--- START ---
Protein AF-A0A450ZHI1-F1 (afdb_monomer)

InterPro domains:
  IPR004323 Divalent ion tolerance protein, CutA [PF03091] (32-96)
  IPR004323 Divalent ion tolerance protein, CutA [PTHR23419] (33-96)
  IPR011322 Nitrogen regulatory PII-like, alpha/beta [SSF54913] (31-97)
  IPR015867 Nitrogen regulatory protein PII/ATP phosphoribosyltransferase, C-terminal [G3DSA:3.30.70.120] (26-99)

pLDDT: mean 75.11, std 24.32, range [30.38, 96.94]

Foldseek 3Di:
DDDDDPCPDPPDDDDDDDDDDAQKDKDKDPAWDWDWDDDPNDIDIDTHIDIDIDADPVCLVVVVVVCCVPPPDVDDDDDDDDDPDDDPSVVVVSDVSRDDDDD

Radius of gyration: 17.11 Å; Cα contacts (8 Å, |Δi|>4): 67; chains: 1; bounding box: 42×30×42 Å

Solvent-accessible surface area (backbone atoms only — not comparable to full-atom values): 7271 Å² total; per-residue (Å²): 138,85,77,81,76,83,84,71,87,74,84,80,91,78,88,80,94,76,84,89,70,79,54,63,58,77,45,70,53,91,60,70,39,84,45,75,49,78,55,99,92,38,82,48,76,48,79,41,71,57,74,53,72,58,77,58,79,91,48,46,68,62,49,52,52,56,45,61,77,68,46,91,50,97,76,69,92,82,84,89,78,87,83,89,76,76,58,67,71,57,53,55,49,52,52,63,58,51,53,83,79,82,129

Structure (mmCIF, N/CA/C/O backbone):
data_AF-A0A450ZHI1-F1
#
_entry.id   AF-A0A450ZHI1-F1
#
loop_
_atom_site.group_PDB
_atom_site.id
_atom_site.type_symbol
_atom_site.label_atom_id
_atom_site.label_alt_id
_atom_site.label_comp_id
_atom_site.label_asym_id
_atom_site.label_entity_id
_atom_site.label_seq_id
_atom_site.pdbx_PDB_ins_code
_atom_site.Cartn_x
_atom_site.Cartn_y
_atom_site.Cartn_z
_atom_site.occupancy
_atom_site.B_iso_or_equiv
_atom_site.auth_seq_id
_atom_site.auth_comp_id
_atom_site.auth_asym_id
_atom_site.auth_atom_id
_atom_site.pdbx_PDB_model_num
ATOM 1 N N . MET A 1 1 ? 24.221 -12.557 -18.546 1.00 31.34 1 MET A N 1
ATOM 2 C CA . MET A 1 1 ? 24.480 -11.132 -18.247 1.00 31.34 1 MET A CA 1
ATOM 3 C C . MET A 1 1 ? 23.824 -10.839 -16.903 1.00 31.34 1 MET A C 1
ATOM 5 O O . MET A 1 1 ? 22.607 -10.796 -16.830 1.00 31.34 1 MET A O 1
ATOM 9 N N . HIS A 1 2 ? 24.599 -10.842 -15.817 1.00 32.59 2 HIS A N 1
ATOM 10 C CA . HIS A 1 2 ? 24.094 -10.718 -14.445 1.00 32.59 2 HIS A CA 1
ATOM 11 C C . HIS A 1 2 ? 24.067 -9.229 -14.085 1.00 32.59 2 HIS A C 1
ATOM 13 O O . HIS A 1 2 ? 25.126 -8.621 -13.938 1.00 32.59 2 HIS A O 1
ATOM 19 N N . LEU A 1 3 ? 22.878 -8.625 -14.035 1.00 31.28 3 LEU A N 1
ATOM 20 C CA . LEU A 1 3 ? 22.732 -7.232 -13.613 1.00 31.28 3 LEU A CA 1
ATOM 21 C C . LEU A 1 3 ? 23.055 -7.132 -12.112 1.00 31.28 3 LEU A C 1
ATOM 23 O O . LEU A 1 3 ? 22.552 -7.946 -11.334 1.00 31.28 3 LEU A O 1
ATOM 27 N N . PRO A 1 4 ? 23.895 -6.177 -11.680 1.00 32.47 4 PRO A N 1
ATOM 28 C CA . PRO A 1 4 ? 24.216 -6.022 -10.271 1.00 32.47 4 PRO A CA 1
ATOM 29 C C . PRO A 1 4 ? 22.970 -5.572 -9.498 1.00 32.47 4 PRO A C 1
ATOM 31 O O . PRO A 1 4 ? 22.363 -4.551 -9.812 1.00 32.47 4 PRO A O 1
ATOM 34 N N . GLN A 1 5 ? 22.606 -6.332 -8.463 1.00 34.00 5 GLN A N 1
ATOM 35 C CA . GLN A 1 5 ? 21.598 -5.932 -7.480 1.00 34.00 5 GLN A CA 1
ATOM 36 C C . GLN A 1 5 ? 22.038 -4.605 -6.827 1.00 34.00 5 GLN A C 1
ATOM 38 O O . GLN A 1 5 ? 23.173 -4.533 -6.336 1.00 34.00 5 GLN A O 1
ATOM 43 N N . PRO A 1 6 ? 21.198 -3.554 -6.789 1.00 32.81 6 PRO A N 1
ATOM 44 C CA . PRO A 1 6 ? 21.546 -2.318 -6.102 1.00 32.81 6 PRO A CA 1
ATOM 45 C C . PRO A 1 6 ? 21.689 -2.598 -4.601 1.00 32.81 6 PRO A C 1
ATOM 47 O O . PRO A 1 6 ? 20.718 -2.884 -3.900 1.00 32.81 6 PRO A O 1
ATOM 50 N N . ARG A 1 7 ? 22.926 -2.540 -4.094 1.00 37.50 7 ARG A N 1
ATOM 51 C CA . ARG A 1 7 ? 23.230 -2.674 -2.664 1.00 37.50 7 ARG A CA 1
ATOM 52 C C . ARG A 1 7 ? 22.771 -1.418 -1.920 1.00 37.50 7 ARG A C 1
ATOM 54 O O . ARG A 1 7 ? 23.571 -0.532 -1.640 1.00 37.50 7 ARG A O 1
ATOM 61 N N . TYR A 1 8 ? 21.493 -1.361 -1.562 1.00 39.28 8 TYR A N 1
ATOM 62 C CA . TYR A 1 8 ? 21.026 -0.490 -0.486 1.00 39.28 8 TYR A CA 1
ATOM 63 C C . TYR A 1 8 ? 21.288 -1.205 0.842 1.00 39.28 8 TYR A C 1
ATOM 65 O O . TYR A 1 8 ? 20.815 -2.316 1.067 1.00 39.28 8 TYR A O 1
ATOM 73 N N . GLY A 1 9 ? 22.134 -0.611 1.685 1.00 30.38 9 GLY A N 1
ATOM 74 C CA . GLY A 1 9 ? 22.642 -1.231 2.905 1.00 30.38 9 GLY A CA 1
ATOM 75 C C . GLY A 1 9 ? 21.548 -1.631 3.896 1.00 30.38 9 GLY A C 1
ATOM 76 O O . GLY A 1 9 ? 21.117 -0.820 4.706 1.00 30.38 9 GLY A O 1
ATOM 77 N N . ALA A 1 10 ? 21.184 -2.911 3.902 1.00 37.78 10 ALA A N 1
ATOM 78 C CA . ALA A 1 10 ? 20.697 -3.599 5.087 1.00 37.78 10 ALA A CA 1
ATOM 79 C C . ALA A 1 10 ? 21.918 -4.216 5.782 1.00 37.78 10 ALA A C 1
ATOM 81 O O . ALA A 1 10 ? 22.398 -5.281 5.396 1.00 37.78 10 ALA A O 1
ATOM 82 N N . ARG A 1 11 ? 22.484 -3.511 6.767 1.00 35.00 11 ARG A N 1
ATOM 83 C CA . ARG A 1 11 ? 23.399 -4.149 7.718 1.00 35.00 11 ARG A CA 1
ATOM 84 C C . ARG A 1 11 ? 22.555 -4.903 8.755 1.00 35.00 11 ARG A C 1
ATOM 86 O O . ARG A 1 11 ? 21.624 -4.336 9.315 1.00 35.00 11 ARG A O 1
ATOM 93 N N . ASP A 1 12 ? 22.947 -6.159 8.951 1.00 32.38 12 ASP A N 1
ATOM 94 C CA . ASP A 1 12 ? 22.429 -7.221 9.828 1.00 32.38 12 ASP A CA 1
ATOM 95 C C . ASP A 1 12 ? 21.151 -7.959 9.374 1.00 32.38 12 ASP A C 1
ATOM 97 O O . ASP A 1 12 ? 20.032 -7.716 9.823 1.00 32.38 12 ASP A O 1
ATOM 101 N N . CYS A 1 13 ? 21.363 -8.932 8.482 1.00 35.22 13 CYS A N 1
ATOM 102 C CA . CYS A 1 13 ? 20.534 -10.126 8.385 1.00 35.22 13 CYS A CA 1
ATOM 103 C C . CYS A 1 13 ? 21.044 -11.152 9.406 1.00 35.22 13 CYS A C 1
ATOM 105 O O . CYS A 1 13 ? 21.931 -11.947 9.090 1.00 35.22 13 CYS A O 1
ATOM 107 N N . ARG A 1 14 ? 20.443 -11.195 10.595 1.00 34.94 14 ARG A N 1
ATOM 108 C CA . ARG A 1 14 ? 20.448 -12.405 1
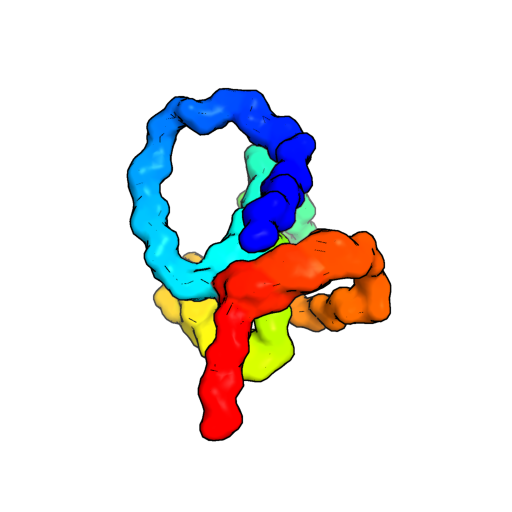1.422 1.00 34.94 14 ARG A CA 1
ATOM 109 C C . ARG A 1 14 ? 19.042 -12.726 11.907 1.00 34.94 14 ARG A C 1
ATOM 111 O O . ARG A 1 14 ? 18.522 -12.084 12.805 1.00 34.94 14 ARG A O 1
ATOM 118 N N . GLY A 1 15 ? 18.488 -13.772 11.292 1.00 37.22 15 GLY A
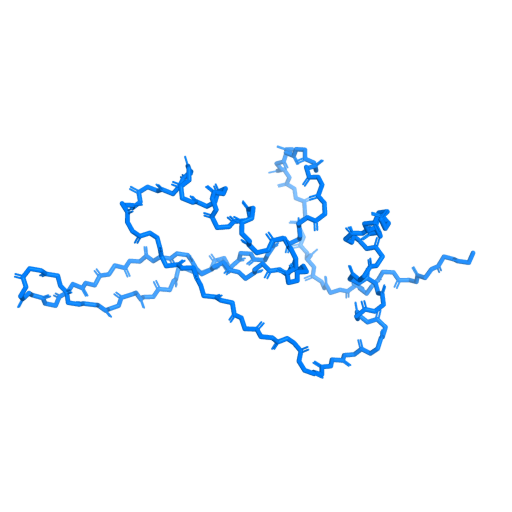 N 1
ATOM 119 C CA . GLY A 1 15 ? 17.460 -14.630 11.872 1.00 37.22 15 GLY A CA 1
ATOM 120 C C . GLY A 1 15 ? 16.011 -14.197 11.668 1.00 37.22 15 GLY A C 1
ATOM 121 O O . GLY A 1 15 ? 15.434 -13.575 12.545 1.00 37.22 15 GLY A O 1
ATOM 122 N N . ALA A 1 16 ? 15.401 -14.628 10.563 1.00 34.03 16 ALA A N 1
ATOM 123 C CA . ALA A 1 16 ? 14.052 -15.204 10.556 1.00 34.03 16 ALA A CA 1
ATOM 124 C C . ALA A 1 16 ? 13.789 -15.803 9.168 1.00 34.03 16 ALA A C 1
ATOM 126 O O . ALA A 1 16 ? 13.736 -15.087 8.170 1.00 34.03 16 ALA A O 1
ATOM 127 N N . GLY A 1 17 ? 13.686 -17.130 9.101 1.00 38.47 17 GLY A N 1
ATOM 128 C CA . GLY A 1 17 ? 13.230 -17.826 7.905 1.00 38.47 17 GLY A CA 1
ATOM 129 C C . GLY A 1 17 ? 11.746 -17.554 7.659 1.00 38.47 17 GLY A C 1
ATOM 130 O O . GLY A 1 17 ? 10.948 -17.568 8.591 1.00 38.47 17 GLY A O 1
ATOM 131 N N . GLY A 1 18 ? 11.385 -17.323 6.402 1.00 30.78 18 GLY A N 1
ATOM 132 C CA . GLY A 1 18 ? 10.003 -17.185 5.951 1.00 30.78 18 GLY A CA 1
ATOM 133 C C . GLY A 1 18 ? 9.979 -17.136 4.427 1.00 30.78 18 GLY A C 1
ATOM 134 O O . GLY A 1 18 ? 10.631 -16.284 3.832 1.00 30.78 18 GLY A O 1
ATOM 135 N N . GLY A 1 19 ? 9.329 -18.121 3.805 1.00 31.16 19 GLY A N 1
ATOM 136 C CA . GLY A 1 19 ? 9.421 -18.422 2.378 1.00 31.16 19 GLY A CA 1
ATOM 137 C C . GLY A 1 19 ? 8.941 -17.301 1.455 1.00 31.16 19 GLY A C 1
ATOM 138 O O . GLY A 1 19 ? 7.982 -16.589 1.741 1.00 31.16 19 GLY A O 1
ATOM 139 N N . ALA A 1 20 ? 9.618 -17.185 0.314 1.00 36.53 20 ALA A N 1
ATOM 140 C CA . ALA A 1 20 ? 9.222 -16.332 -0.792 1.00 36.53 20 ALA A CA 1
ATOM 141 C C . ALA A 1 20 ? 7.960 -16.896 -1.465 1.00 36.53 20 ALA A C 1
ATOM 143 O O . ALA A 1 20 ? 8.028 -17.860 -2.225 1.00 36.53 20 ALA A O 1
ATOM 144 N N . THR A 1 21 ? 6.811 -16.277 -1.211 1.00 36.59 21 THR A N 1
ATOM 145 C CA . THR A 1 21 ? 5.613 -16.437 -2.044 1.00 36.59 21 THR A CA 1
ATOM 146 C C . THR A 1 21 ? 5.604 -15.328 -3.099 1.00 36.59 21 THR A C 1
ATOM 148 O O . THR A 1 21 ? 5.487 -14.156 -2.762 1.00 36.59 21 THR A O 1
ATOM 151 N N . GLY A 1 22 ? 5.797 -15.722 -4.361 1.00 40.16 22 GLY A N 1
ATOM 152 C CA . GLY A 1 22 ? 5.531 -14.994 -5.613 1.00 40.16 22 GLY A CA 1
ATOM 153 C C . GLY A 1 22 ? 5.489 -13.458 -5.609 1.00 40.16 22 GLY A C 1
ATOM 154 O O . GLY A 1 22 ? 4.463 -12.861 -5.309 1.00 40.16 22 GLY A O 1
ATOM 155 N N . GLY A 1 23 ? 6.557 -12.826 -6.105 1.00 48.22 23 
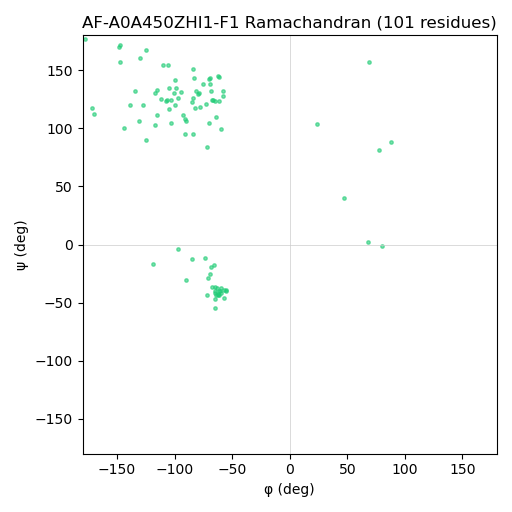GLY A N 1
ATOM 156 C CA . GLY A 1 23 ? 6.499 -11.539 -6.820 1.00 48.22 23 GLY A CA 1
ATOM 157 C C . GLY A 1 23 ? 6.113 -10.276 -6.040 1.00 48.22 23 GLY A C 1
ATOM 158 O O . GLY A 1 23 ? 6.038 -9.214 -6.652 1.00 48.22 23 GLY A O 1
ATOM 159 N N . LEU A 1 24 ? 5.884 -10.347 -4.729 1.00 46.56 24 LEU A N 1
ATOM 160 C CA . LEU A 1 24 ? 5.592 -9.184 -3.889 1.00 46.56 24 LEU A CA 1
ATOM 161 C C . LEU A 1 24 ? 6.827 -8.829 -3.060 1.00 46.56 24 LEU A C 1
ATOM 163 O O . LEU A 1 24 ? 7.284 -9.615 -2.231 1.00 46.56 24 LEU A O 1
ATOM 167 N N . ARG A 1 25 ? 7.388 -7.635 -3.286 1.00 60.09 25 ARG A N 1
ATOM 168 C CA . ARG A 1 25 ? 8.472 -7.096 -2.453 1.00 60.09 25 ARG A CA 1
ATOM 169 C C . ARG A 1 25 ? 7.910 -6.038 -1.511 1.00 60.09 25 ARG A C 1
ATOM 171 O O . ARG A 1 25 ? 7.584 -4.918 -1.904 1.00 60.09 25 ARG A O 1
ATOM 178 N N . GLU A 1 26 ? 7.778 -6.453 -0.261 1.00 60.03 26 GLU A N 1
ATOM 179 C CA . GLU A 1 26 ? 7.288 -5.663 0.859 1.00 60.03 26 GLU A CA 1
ATOM 180 C C . GLU A 1 26 ? 8.407 -4.783 1.431 1.00 60.03 26 GLU A C 1
ATOM 182 O O . GLU A 1 26 ? 9.510 -5.258 1.706 1.00 60.03 26 GLU A O 1
ATOM 187 N N . TYR A 1 27 ? 8.120 -3.499 1.644 1.00 59.25 27 TYR A N 1
ATOM 188 C CA . TYR A 1 27 ? 8.948 -2.640 2.484 1.00 59.25 27 TYR A CA 1
ATOM 189 C C . TYR A 1 27 ? 8.122 -2.214 3.691 1.00 59.25 27 TYR A C 1
ATOM 191 O O . TYR A 1 27 ? 7.168 -1.444 3.555 1.00 59.25 27 TYR A O 1
ATOM 199 N N . ARG A 1 28 ? 8.507 -2.713 4.866 1.00 63.00 28 ARG A N 1
ATOM 200 C CA . ARG A 1 28 ? 7.915 -2.327 6.145 1.00 63.00 28 ARG A CA 1
ATOM 201 C C . ARG A 1 28 ? 8.775 -1.260 6.809 1.00 63.00 28 ARG A C 1
ATOM 203 O O . ARG A 1 28 ? 9.978 -1.461 7.009 1.00 63.00 28 ARG A O 1
ATOM 210 N N . PHE A 1 29 ? 8.172 -0.133 7.173 1.00 64.19 29 PHE A N 1
ATOM 211 C CA . PHE A 1 29 ? 8.850 0.836 8.028 1.00 64.19 29 PHE A CA 1
ATOM 212 C C . PHE A 1 29 ? 9.028 0.228 9.425 1.00 64.19 29 PHE A C 1
ATOM 214 O O . PHE A 1 29 ? 8.074 -0.229 10.044 1.00 64.19 29 PHE A O 1
ATOM 221 N N . ARG A 1 30 ? 10.276 0.181 9.908 1.00 63.59 30 ARG A N 1
ATOM 222 C CA . ARG A 1 30 ? 10.621 -0.408 11.217 1.00 63.59 30 ARG A CA 1
ATOM 223 C C . ARG A 1 30 ? 10.209 0.446 12.418 1.00 63.59 30 ARG A C 1
ATOM 225 O O . ARG A 1 30 ? 10.278 -0.045 13.536 1.00 63.59 30 ARG A O 1
ATOM 232 N N . HIS A 1 31 ? 9.822 1.696 12.191 1.00 75.44 31 HIS A N 1
ATOM 233 C CA . HIS A 1 31 ? 9.358 2.595 13.240 1.00 75.44 31 HIS A CA 1
ATOM 234 C C . HIS A 1 31 ? 7.838 2.728 13.137 1.00 75.44 31 HIS A C 1
ATOM 236 O O . HIS A 1 31 ? 7.349 2.891 12.011 1.00 75.44 31 HIS A O 1
ATOM 242 N N . PRO A 1 32 ? 7.109 2.650 14.264 1.00 80.75 32 PRO A N 1
ATOM 243 C CA . PRO A 1 32 ? 5.674 2.871 14.258 1.00 80.75 32 PRO A CA 1
ATOM 244 C C . PRO A 1 32 ? 5.372 4.293 13.781 1.00 80.75 32 PRO A C 1
ATOM 246 O O . PRO A 1 32 ? 6.124 5.236 14.045 1.00 80.75 32 PRO A O 1
ATOM 249 N N . ILE A 1 33 ? 4.275 4.430 13.050 1.00 88.12 33 ILE A N 1
ATOM 250 C CA . ILE A 1 33 ? 3.705 5.711 12.657 1.00 88.12 33 ILE A CA 1
ATOM 251 C C . ILE A 1 33 ? 2.538 6.035 13.588 1.00 88.12 33 ILE A C 1
ATOM 253 O O . ILE A 1 33 ? 1.780 5.150 13.973 1.00 88.12 33 ILE A O 1
ATOM 257 N N . GLY A 1 34 ? 2.387 7.307 13.954 1.00 90.88 34 GLY A N 1
ATOM 258 C CA . GLY A 1 34 ? 1.207 7.758 14.687 1.00 90.88 34 GLY A CA 1
ATOM 259 C C . GLY A 1 34 ? 0.025 7.920 13.736 1.00 90.88 34 GLY A C 1
ATOM 260 O O . GLY A 1 34 ? 0.086 8.748 12.826 1.00 90.88 34 GLY A O 1
ATOM 261 N N . ALA A 1 35 ? -1.046 7.164 13.956 1.00 90.06 35 ALA A N 1
ATOM 262 C CA . ALA A 1 35 ? -2.318 7.320 13.267 1.00 90.06 35 ALA A CA 1
ATOM 263 C C . ALA A 1 35 ? -3.244 8.210 14.105 1.00 90.06 35 ALA A C 1
ATOM 265 O O . ALA A 1 35 ? -3.400 7.999 15.304 
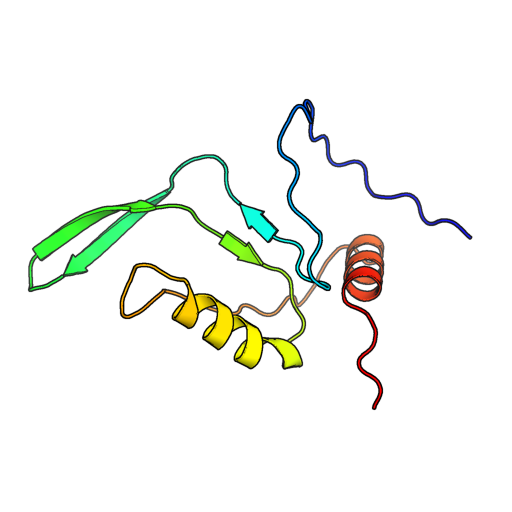1.00 90.06 35 ALA A O 1
ATOM 266 N N . VAL A 1 36 ? -3.863 9.215 13.482 1.00 93.50 36 VAL A N 1
ATOM 267 C CA . VAL A 1 36 ? -4.866 10.076 14.126 1.00 93.50 36 VAL A CA 1
ATOM 268 C C . VAL A 1 36 ? -6.109 10.091 13.255 1.00 93.50 36 VAL A C 1
ATOM 270 O O . VAL A 1 36 ? -6.053 10.512 12.101 1.00 93.50 36 VAL A O 1
ATOM 273 N N . TYR A 1 37 ? -7.236 9.651 13.803 1.00 91.06 37 TYR A N 1
ATOM 274 C CA . TYR A 1 37 ? -8.484 9.518 13.055 1.00 91.06 37 TYR A CA 1
ATOM 275 C C . TYR A 1 37 ? -9.698 9.775 13.952 1.00 91.06 37 TYR A C 1
ATOM 277 O O . TYR A 1 37 ? -9.577 9.968 15.162 1.00 91.06 37 TYR A O 1
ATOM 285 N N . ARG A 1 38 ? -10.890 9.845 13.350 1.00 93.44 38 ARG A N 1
--- END ---
- TASK DETAILS -
Could you reproduce exactly the lines of the entries above, from the one with "ATOM 191 O O" through the one with "ATOM 225 O O", and nothing else?

- EXPECTED OUTPUT -
ATOM 191 O O . TYR A 1 27 ? 7.168 -1.444 3.555 1.00 59.25 27 TYR A O 1
ATOM 199 N N . ARG A 1 28 ? 8.507 -2.713 4.866 1.00 63.00 28 ARG A N 1
ATOM 200 C CA . ARG A 1 28 ? 7.915 -2.327 6.145 1.00 63.00 28 ARG A CA 1
ATOM 201 C C . ARG A 1 28 ? 8.775 -1.260 6.809 1.00 63.00 28 ARG A C 1
ATOM 203 O O . ARG A 1 28 ? 9.978 -1.461 7.009 1.00 63.00 28 ARG A O 1
ATOM 210 N N . PHE A 1 29 ? 8.172 -0.133 7.173 1.00 64.19 29 PHE A N 1
ATOM 211 C CA . PHE A 1 29 ? 8.850 0.836 8.028 1.00 64.19 29 PHE A CA 1
ATOM 212 C C . PHE A 1 29 ? 9.028 0.228 9.425 1.00 64.19 29 PHE A C 1
ATOM 214 O O . PHE A 1 29 ? 8.074 -0.229 10.044 1.00 64.19 29 PHE A O 1
ATOM 221 N N . ARG A 1 30 ? 10.276 0.181 9.908 1.00 63.59 30 ARG A N 1
ATOM 222 C CA . ARG A 1 30 ? 10.621 -0.408 11.217 1.00 63.59 30 ARG A CA 1
ATOM 223 C C . ARG A 1 30 ? 10.209 0.446 12.418 1.00 63.59 30 ARG A C 1
ATOM 225 O O . ARG A 1 30 ? 10.278 -0.045 13.536 1.00 63.59 30 ARG A O 1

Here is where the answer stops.